Bolivia con Evo Morales, es un gran interrogante en donde sólo su mayoritaria base indígena agrupada alrededor de su presidente, puede darnos alguna esperanza, y hace precisamente la diferencia con cualquier otra izquierda latinoamericana. Tampoco Chile, pues este país merece capitulo aparte. La concertación Chilena, de la cual hace parte Michel Bachelet, es un frente nacional entre el socialismo de Allende y la democracia cristiana de Eduardo Frei. Originado este frente, posteriormente a una de las dictaduras más sangrientas que se haya dado en América Latina y muy posiblemente derivado del complejo de culpa tanto de socialistas como de demócratas-cristianos, por los errores cometidos por los dos y que terminaron con el golpe del 11 de septiembre de 1973 que derrocó al presidente de la Unidad Popular, Salvador Allende, ha sabido llevar un proceso maduro, prudente, pero valeroso, de reconciliación nacional, dentro de un país que, desde hace muchos años, ha contado con una población poseedora una cultura política bastante más calificada que la del resto de los países de América Latina.

Nuestro país, no se parece en nada a los anteriormente citados porque, desafortunadamente, ha vivido años de violencia y despojo derivado de diversos orígenes, que lo han llevado a aceptar en su desespero soluciones mal fundamentadas desde el punto de vista no sólo jurídico, sino también desde el punto de vista político y social.

Desde esta perspectiva, la sociedad colombiana es una sociedad enferma y hondamente dividida, por su historia pasada y reciente, entre víctimas y victimarios; y mientras no se dé un verdadero proceso de reconciliación nacional, es imposible encontrar apoyo popular a soluciones que toquen la raíz de nuestra problemática interna.

En estas condiciones, la nueva izquierda colombiana no puede darse el lujo de ser radical y excluyente.
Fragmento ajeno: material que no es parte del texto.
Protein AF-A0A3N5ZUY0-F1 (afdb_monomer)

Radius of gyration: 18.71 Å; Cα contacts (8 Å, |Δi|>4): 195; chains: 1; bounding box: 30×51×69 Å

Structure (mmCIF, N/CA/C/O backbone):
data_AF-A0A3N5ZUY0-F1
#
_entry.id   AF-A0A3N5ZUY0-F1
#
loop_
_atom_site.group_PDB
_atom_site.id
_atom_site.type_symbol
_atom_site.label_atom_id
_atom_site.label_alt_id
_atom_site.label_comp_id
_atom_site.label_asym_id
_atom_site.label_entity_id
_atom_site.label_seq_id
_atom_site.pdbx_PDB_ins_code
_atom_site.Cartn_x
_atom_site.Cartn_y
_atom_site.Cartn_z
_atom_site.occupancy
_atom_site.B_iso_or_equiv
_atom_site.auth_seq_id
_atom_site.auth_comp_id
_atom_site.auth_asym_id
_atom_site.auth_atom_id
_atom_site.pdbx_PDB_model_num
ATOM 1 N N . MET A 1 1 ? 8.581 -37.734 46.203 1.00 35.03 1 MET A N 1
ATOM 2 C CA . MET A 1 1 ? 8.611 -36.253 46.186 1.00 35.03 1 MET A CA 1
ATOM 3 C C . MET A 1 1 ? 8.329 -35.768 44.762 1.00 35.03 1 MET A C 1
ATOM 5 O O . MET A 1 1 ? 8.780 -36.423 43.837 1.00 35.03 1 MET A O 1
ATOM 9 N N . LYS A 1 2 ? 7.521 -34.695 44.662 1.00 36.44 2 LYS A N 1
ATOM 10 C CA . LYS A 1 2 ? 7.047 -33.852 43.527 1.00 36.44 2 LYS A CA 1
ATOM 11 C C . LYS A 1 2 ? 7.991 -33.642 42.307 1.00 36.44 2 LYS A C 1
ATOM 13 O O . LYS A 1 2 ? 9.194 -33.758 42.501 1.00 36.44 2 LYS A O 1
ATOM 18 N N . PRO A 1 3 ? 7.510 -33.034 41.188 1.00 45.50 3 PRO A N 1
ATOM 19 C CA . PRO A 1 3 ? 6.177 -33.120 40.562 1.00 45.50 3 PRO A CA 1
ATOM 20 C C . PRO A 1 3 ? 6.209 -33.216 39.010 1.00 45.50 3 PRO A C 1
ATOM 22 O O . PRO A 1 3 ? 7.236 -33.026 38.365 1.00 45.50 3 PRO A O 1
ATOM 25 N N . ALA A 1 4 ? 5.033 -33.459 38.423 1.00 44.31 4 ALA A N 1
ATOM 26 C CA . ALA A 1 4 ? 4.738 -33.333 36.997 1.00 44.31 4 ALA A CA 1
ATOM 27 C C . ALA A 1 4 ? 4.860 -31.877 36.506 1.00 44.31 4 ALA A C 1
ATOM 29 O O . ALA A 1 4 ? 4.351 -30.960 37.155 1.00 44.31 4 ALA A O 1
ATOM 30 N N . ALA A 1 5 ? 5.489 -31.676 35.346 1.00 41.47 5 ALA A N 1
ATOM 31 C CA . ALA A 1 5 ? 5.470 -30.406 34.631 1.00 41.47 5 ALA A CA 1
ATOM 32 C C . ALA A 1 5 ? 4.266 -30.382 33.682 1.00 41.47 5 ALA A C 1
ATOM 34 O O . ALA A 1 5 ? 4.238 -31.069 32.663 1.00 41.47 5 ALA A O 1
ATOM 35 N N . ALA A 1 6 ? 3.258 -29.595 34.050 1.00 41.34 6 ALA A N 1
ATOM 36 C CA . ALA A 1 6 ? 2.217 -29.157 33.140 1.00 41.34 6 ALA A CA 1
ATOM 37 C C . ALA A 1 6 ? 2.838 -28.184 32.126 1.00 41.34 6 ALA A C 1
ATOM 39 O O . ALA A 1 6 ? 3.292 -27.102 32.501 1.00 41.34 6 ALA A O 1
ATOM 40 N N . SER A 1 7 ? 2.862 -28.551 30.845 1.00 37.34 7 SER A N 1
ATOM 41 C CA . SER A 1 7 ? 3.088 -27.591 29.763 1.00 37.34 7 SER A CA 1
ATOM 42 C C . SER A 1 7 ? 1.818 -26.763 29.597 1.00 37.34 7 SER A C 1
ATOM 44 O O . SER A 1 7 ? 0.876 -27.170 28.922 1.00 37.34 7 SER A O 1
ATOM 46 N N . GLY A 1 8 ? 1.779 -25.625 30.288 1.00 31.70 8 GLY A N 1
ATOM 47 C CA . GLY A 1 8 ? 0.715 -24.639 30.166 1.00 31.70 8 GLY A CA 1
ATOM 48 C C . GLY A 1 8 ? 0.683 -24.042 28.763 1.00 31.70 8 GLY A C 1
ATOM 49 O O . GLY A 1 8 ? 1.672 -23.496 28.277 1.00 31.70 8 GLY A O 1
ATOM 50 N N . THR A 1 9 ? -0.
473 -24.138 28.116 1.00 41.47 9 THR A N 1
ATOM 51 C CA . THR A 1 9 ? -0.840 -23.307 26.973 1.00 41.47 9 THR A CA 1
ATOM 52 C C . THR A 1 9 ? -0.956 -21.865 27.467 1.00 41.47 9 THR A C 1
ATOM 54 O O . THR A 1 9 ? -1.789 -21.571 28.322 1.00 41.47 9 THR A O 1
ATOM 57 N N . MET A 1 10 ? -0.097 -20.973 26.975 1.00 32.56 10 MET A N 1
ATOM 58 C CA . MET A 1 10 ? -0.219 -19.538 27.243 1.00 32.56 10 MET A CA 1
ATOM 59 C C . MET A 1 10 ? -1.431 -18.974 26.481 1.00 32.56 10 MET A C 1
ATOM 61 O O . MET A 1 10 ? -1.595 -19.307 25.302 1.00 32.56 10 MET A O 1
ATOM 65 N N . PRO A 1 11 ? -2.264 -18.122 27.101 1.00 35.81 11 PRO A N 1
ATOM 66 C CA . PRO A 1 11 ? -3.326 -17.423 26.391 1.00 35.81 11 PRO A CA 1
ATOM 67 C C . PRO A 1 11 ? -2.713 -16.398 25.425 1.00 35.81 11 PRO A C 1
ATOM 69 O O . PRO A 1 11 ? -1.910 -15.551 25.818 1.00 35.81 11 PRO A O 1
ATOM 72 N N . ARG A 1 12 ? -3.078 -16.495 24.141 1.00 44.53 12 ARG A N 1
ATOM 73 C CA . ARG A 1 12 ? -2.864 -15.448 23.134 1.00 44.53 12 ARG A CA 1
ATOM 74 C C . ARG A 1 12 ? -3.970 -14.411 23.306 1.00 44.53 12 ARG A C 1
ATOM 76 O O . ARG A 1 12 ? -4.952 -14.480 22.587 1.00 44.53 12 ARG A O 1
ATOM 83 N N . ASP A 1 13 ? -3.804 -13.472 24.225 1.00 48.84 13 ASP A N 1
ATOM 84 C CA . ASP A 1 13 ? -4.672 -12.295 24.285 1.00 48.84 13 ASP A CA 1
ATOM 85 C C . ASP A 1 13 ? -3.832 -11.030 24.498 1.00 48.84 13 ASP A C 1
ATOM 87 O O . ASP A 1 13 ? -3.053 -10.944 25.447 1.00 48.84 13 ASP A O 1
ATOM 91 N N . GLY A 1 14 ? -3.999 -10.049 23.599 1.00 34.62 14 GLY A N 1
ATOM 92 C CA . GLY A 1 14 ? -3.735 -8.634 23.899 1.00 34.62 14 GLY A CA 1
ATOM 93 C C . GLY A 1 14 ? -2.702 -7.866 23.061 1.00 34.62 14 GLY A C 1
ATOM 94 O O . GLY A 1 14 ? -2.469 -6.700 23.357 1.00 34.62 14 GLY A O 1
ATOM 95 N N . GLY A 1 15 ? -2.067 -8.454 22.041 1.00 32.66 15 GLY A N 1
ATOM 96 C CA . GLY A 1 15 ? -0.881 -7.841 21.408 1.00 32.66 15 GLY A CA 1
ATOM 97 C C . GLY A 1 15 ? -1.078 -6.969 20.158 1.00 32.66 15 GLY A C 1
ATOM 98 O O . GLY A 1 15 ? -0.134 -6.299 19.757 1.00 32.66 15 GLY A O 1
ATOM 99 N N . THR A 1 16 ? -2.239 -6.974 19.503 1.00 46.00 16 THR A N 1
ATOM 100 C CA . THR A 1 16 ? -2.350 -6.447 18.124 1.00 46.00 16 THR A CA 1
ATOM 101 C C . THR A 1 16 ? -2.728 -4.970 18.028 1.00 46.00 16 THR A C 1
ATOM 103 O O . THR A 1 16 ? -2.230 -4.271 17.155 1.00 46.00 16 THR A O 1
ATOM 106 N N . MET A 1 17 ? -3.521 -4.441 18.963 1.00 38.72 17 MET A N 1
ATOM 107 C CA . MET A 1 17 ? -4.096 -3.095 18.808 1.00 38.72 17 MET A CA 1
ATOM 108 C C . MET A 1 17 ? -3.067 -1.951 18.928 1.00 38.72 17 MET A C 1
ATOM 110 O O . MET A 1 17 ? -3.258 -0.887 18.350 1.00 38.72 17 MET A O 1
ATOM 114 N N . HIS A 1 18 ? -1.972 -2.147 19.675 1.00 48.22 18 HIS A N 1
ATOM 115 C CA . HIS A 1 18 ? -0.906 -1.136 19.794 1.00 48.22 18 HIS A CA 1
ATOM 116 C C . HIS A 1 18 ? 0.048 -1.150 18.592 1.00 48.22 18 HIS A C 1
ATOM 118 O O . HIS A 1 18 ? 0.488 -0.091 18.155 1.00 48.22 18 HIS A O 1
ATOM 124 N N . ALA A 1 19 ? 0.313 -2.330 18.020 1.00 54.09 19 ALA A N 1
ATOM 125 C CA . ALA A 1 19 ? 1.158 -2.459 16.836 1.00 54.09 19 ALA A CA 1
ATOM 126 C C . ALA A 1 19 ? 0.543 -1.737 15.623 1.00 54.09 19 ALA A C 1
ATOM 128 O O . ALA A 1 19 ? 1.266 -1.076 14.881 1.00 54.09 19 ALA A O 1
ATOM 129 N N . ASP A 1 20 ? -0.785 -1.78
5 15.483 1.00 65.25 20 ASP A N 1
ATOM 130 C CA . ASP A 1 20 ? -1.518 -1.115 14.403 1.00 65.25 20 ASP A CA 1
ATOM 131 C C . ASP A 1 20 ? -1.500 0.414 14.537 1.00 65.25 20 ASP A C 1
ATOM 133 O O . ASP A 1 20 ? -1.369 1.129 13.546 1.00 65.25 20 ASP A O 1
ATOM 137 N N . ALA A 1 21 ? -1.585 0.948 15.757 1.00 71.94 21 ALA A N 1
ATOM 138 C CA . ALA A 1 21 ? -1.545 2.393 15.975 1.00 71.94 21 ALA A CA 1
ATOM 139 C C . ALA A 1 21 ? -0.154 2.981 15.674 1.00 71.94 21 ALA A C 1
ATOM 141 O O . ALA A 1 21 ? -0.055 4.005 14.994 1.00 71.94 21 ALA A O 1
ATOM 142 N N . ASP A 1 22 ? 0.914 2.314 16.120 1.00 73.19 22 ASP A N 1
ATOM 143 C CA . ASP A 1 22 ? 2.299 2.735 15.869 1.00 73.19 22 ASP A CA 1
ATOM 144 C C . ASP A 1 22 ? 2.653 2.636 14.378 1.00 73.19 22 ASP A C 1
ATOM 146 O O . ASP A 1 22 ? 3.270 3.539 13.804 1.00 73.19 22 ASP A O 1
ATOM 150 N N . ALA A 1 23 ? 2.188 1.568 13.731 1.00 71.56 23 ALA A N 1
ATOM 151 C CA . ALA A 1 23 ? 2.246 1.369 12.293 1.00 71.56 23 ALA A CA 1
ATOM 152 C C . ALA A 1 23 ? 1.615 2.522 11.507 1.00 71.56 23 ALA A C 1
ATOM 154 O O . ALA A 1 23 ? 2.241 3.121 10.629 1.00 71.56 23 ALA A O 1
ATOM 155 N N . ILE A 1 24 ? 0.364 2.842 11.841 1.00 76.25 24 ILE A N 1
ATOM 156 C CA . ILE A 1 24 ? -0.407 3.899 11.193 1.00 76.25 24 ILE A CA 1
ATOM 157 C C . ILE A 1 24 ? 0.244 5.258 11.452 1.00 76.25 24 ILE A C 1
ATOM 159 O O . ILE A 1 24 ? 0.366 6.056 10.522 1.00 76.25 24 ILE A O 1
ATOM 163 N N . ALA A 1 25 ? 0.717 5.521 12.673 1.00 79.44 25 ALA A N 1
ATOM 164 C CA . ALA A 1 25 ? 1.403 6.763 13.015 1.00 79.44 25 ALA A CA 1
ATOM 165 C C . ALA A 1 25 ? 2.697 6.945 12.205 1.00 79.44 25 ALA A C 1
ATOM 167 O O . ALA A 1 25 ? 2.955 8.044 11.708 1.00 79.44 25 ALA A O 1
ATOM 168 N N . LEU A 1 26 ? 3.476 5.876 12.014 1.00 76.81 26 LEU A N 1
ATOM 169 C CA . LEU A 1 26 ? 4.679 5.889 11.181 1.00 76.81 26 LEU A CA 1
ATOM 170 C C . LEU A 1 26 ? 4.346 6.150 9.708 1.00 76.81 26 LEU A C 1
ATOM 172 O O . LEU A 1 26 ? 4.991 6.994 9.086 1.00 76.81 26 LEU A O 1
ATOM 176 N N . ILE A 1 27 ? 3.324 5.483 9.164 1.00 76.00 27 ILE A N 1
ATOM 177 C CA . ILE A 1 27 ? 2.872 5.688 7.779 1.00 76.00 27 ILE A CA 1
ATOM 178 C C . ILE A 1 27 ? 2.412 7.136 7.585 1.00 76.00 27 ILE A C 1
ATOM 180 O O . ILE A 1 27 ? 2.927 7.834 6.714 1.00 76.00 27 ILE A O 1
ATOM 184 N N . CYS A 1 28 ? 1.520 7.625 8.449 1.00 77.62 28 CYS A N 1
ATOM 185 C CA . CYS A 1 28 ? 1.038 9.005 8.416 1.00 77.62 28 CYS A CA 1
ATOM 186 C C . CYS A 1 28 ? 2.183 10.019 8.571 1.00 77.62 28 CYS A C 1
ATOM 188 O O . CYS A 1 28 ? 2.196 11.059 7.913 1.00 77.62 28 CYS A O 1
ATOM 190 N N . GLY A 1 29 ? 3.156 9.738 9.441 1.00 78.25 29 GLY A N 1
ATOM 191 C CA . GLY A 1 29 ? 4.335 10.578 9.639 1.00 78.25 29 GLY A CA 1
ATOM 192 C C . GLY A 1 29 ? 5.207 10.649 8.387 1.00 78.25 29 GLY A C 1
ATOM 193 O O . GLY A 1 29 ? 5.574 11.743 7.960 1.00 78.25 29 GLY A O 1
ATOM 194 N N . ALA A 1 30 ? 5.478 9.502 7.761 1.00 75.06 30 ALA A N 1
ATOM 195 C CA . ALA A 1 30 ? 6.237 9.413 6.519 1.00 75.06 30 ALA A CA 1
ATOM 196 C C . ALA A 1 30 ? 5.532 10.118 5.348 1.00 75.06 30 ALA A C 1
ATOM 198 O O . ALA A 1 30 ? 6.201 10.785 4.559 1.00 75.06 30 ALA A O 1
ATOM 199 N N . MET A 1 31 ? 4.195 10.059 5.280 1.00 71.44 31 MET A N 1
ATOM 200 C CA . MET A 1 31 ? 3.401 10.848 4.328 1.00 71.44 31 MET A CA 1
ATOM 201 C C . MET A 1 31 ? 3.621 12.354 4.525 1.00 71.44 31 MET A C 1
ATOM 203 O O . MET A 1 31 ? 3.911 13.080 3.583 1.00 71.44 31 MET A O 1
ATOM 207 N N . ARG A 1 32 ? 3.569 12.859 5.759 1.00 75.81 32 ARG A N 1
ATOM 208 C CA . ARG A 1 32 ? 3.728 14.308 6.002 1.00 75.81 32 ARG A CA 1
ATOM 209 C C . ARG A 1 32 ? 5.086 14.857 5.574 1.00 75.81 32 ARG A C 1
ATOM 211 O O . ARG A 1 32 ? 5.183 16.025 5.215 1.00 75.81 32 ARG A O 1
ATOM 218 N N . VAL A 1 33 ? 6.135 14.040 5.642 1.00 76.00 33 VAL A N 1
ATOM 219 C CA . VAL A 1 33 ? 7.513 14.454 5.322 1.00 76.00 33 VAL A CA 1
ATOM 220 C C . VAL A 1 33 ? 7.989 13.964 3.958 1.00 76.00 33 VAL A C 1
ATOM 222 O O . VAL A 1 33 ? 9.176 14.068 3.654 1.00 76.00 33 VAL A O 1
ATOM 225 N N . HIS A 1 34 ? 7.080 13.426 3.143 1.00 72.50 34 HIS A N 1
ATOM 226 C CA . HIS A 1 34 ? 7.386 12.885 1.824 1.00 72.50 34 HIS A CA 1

Si de verdad se quiere atemperar un clima de convivencia, la izquierda colombiana tiene que poner por encima de su aspiración a la presidencia de la nación la inaplazable necesidad de crear una concertación fuerte con todas las fuerzas de centro y aún de derecha que quieran contribuir con un programa democrático, progresista y moderno que le permita tener el poder de decisión en los cuerpos colegiados y llegar a aspirar en un futuro cercano al primer cargo de la nación.
La nueva izquierda democrática no puede, en ningún momento, dejarse provocar por el radicalismo y las posiciones de extrema derecha de quienes aspiran a reelegir al Presidente; es decir, que no le pueden hacer el juego a una polarización del país entre fuerzas de izquierda y fuerzas de derecha, situación en la que el centro, que es la gran mayoría de la población, terminaría absteniéndose o engrosando las filas del proyecto reeleccionista.

Porque la verdad histórica ha sido que siempre que la izquierda se ha radicalizado, sin tener un apoyo real y efectivo dentro de la población (es decir, un partido o una alianza de partidos con unos objetivos claros y democráticos y unas bases suficientemente disciplinadas), se ha creado un vacío de poder que ha sido aprovechado por las fuerzas contrarias y para desatar las más brutales dictaduras de derecha.

Esta polarización, entre extrema izquierda y extrema derecha, en nada ayudaría a una salida democrática, y progresista y, por el contrario, ahondaría mucho más la crisis de la democracia que vive nuestro país.

Gran responsabilidad tiene, entonces, nuestra nueva izquierda democrática, mucho más cuando nuestro mundo es un mundo interconectado, en donde sólo quien tiene un apoyo real muy grande en términos de apoyo popular y una financiación muy fuerte como la que tiene Chávez, puede desafiar con relativo éxito la red de componendas, agresiones y corrupción del sistema globalizado neoliberal internacional.